Rizzardo (2015, epub) assevera que a responsabilidade dos pais decorre do poder familiar, fundamentando-se na insuficiência de seu desempenho. Ora, os genitores de um menor têm diversas obrigações. Se a conduta do filho for ilícita e causar danos, depreende-se que houve insuficiência na vigilância e na formação comportamental da prole.
De acordo com Gonçalves (2016, p. 121) ainda que o filho seja totalmente incapaz, prevalece a responsabilidade dos pais. Ainda conforme o autor, é o dever de guarda e a obrigação de vigilância que justificam tal responsabilização. Todavia, o doutrinador ressalva as hipóteses em que o ato praticado pelo menor for lícito, litteratim:
Se provado ficar que o ato do menor privado de discernimento, abstratamente considerado, não violou nenhuma obrigação preexistente, força é convir que a ação promovida pela vítima contra o pai do menor inimputável deverá ser prontamente repelida, pois não se compreenderia que os representantes do menor incapaz, culpados por presunção legal, continuas- sem “culpados” pela prática de um ato que ocasionou um prejuízo mas não vulnerou nenhuma norma jurídica. (GONÇALVES, 2016, p. 121).
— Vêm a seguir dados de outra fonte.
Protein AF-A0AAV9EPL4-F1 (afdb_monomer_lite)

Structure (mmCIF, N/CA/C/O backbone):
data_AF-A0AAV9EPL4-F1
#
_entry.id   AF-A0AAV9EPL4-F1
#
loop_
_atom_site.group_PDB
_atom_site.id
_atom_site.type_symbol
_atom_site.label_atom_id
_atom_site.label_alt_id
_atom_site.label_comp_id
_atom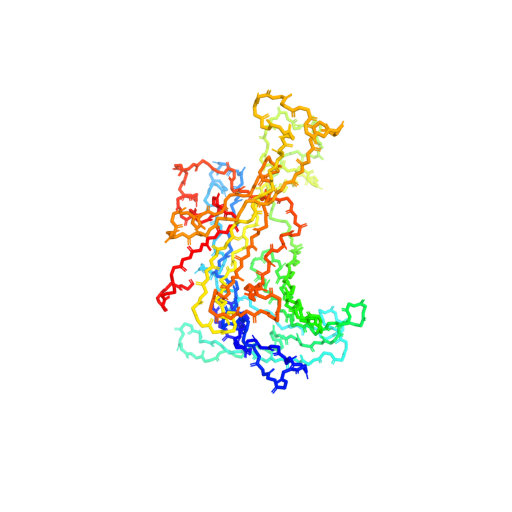_site.label_asym_id
_atom_site.label_entity_id
_atom_site.label_seq_id
_atom_site.pdbx_PDB_ins_code
_atom_site.Cartn_x
_atom_site.Cartn_y
_atom_site.Cartn_z
_atom_site.occupancy
_atom_site.B_iso_or_equiv
_atom_site.auth_seq_id
_atom_site.auth_comp_id
_atom_site.auth_asym_id
_atom_site.auth_atom_id
_atom_site.pdbx_PDB_model_num
ATOM 1 N N . MET A 1 1 ? -13.603 -12.081 -1.575 1.00 92.81 1 MET A N 1
ATOM 2 C CA . MET A 1 1 ? -12.435 -11.852 -2.452 1.00 92.81 1 MET A CA 1
ATOM 3 C C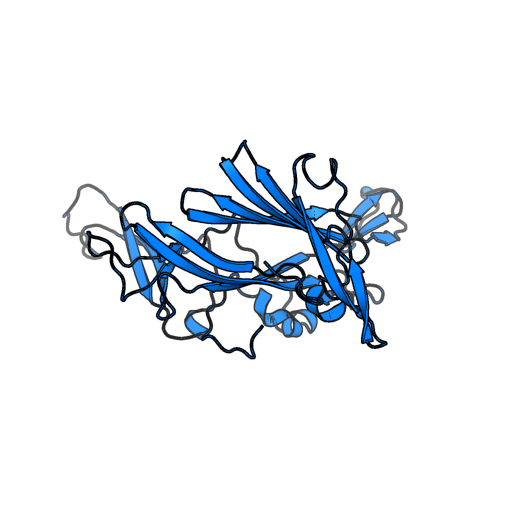 . MET A 1 1 ? -12.931 -11.758 -3.879 1.00 92.81 1 MET A C 1
ATOM 5 O O . MET A 1 1 ? -13.699 -12.626 -4.281 1.00 92.81 1 MET A O 1
ATOM 9 N N . SER A 1 2 ? -12.514 -10.738 -4.617 1.00 94.75 2 SER A N 1
ATOM 10 C CA . SER A 1 2 ? -12.811 -10.578 -6.042 1.00 94.75 2 SER A CA 1
ATOM 11 C C . SER A 1 2 ? -11.566 -10.143 -6.818 1.00 94.75 2 SER A C 1
ATOM 13 O O . SER A 1 2 ? -10.545 -9.783 -6.226 1.00 94.75 2 SER A O 1
ATOM 15 N N . PHE A 1 3 ? -11.661 -10.234 -8.146 1.00 95.88 3 PHE A N 1
ATOM 16 C CA . PHE A 1 3 ? -10.639 -9.807 -9.092 1.00 95.88 3 PHE A CA 1
ATOM 17 C C . PHE A 1 3 ? -11.140 -8.593 -9.880 1.00 95.88 3 PHE A C 1
ATOM 19 O O . PHE A 1 3 ? -12.264 -8.614 -10.382 1.00 95.88 3 PHE A O 1
ATOM 26 N N . ASP A 1 4 ? -10.307 -7.566 -9.999 1.00 96.25 4 ASP A N 1
ATOM 27 C CA . ASP A 1 4 ? -10.551 -6.375 -10.811 1.00 96.25 4 ASP A CA 1
ATOM 28 C C . ASP A 1 4 ? -9.388 -6.153 -11.787 1.00 96.25 4 ASP A C 1
ATOM 30 O O . ASP A 1 4 ? -8.227 -6.344 -11.432 1.00 96.25 4 ASP A O 1
ATOM 34 N N . ALA A 1 5 ? -9.683 -5.743 -13.021 1.00 95.81 5 ALA A N 1
ATOM 35 C CA . ALA A 1 5 ? -8.664 -5.568 -14.059 1.00 95.81 5 ALA A CA 1
ATOM 36 C C . ALA A 1 5 ? -7.648 -4.460 -13.722 1.00 95.81 5 ALA A C 1
ATOM 38 O O . ALA A 1 5 ? -6.479 -4.556 -14.095 1.00 95.81 5 ALA A O 1
ATOM 39 N N . ARG A 1 6 ? -8.074 -3.425 -12.989 1.00 96.50 6 ARG A N 1
ATOM 40 C CA . ARG A 1 6 ? -7.216 -2.333 -12.534 1.00 96.50 6 ARG A CA 1
ATOM 41 C C . ARG A 1 6 ? -6.561 -2.693 -11.201 1.00 96.50 6 ARG A C 1
ATOM 43 O O . ARG A 1 6 ? -5.346 -2.781 -11.135 1.00 96.50 6 ARG A O 1
ATOM 50 N N . ALA A 1 7 ? -7.347 -2.971 -10.167 1.00 95.12 7 ALA A N 1
ATOM 51 C CA . ALA A 1 7 ? -6.877 -3.144 -8.790 1.00 95.12 7 ALA A CA 1
ATOM 52 C C . ALA A 1 7 ? -6.333 -4.542 -8.444 1.00 95.12 7 ALA A C 1
ATOM 54 O O . ALA A 1 7 ? -5.715 -4.732 -7.393 1.00 95.12 7 ALA A O 1
ATOM 55 N N . ARG A 1 8 ? -6.579 -5.544 -9.295 1.00 94.56 8 ARG A N 1
ATOM 56 C CA . ARG A 1 8 ? -6.269 -6.959 -9.056 1.00 94.56 8 ARG A CA 1
ATOM 57 C C . ARG A 1 8 ? -7.056 -7.551 -7.883 1.00 94.56 8 ARG A C 1
ATOM 59 O O . ARG A 1 8 ? -8.212 -7.911 -8.062 1.00 94.56 8 ARG A O 1
ATOM 66 N N . LEU A 1 9 ? -6.448 -7.723 -6.708 1.00 95.06 9 LEU A N 1
ATOM 67 C CA . LEU A 1 9 ? -7.086 -8.371 -5.560 1.00 95.06 9 LEU A CA 1
ATOM 68 C C . LEU A 1 9 ? -7.907 -7.346 -4.784 1.00 95.06 9 LEU A C 1
ATOM 70 O O . LEU A 1 9 ? -7.353 -6.388 -4.249 1.00 95.06 9 LEU A O 1
ATOM 74 N N . VAL A 1 10 ? -9.207 -7.604 -4.654 1.00 96.69 10 VAL A N 1
ATOM 75 C CA . VAL A 1 10 ? -10.095 -6.824 -3.791 1.00 96.69 10 VAL A CA 1
ATOM 76 C C . VAL A 1 10 ? -10.625 -7.715 -2.670 1.00 96.69 10 VAL A C 1
ATOM 78 O O . VAL A 1 10 ? -11.258 -8.758 -2.887 1.00 96.69 10 VAL A O 1
ATOM 81 N N . LEU A 1 11 ? -10.358 -7.298 -1.436 1.00 96.31 11 LEU A N 1
ATOM 82 C CA . LEU A 1 11 ? -10.981 -7.853 -0.244 1.00 96.31 11 LEU A CA 1
ATOM 83 C C . LEU A 1 11 ? -12.268 -7.098 0.051 1.00 96.31 11 LEU A C 1
ATOM 85 O O . LEU A 1 11 ? -12.332 -5.880 -0.105 1.00 96.31 11 LEU A O 1
ATOM 89 N N . SER A 1 12 ? -13.295 -7.819 0.489 1.00 97.19 12 SER A N 1
ATOM 90 C CA . SER A 1 12 ? -14.561 -7.206 0.877 1.00 97.19 12 SER A CA 1
ATOM 91 C C . SER A 1 12 ? -15.208 -7.982 2.008 1.00 97.19 12 SER A C 1
ATOM 93 O O . SER A 1 12 ? -15.074 -9.207 2.051 1.00 97.19 12 SER A O 1
ATOM 95 N N . LEU A 1 13 ? -15.922 -7.261 2.873 1.00 96.75 13 LEU A N 1
ATOM 96 C CA . LEU A 1 13 ? -16.704 -7.803 3.986 1.00 96.75 13 LEU A CA 1
ATOM 97 C C . LEU A 1 13 ? -15.873 -8.694 4.924 1.00 96.75 13 LEU A C 1
ATOM 99 O O . LEU A 1 13 ? -16.298 -9.786 5.301 1.00 96.75 13 LEU A O 1
ATOM 103 N N . ALA A 1 14 ? -14.664 -8.248 5.276 1.00 96.38 14 ALA A N 1
ATOM 104 C CA . ALA A 1 14 ? -13.852 -8.965 6.247 1.00 96.38 14 ALA A CA 1
ATOM 105 C C . ALA A 1 14 ? -14.391 -8.699 7.659 1.00 96.38 14 ALA A C 1
ATOM 107 O O . ALA A 1 14 ? -14.342 -7.570 8.162 1.00 96.38 14 ALA A O 1
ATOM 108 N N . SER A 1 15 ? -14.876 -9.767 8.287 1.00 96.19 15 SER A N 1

Desse modo, infere-se que se o menor, ainda que inimputável, praticar um ato ilícito, seus pais devem ser responsabilizados.
A guarda
Gonçalves (2016, p. 124) aduz que “a presunção de responsabilidade dos pais resulta antes da guarda do que do poder familiar”. Assim, caso somente um dos pais detenha a guarda do filho, somente o guardião poderá ser responsabilizado. Portanto, se a guarda for compartilhada, a responsabilidade será de ambos os genitores.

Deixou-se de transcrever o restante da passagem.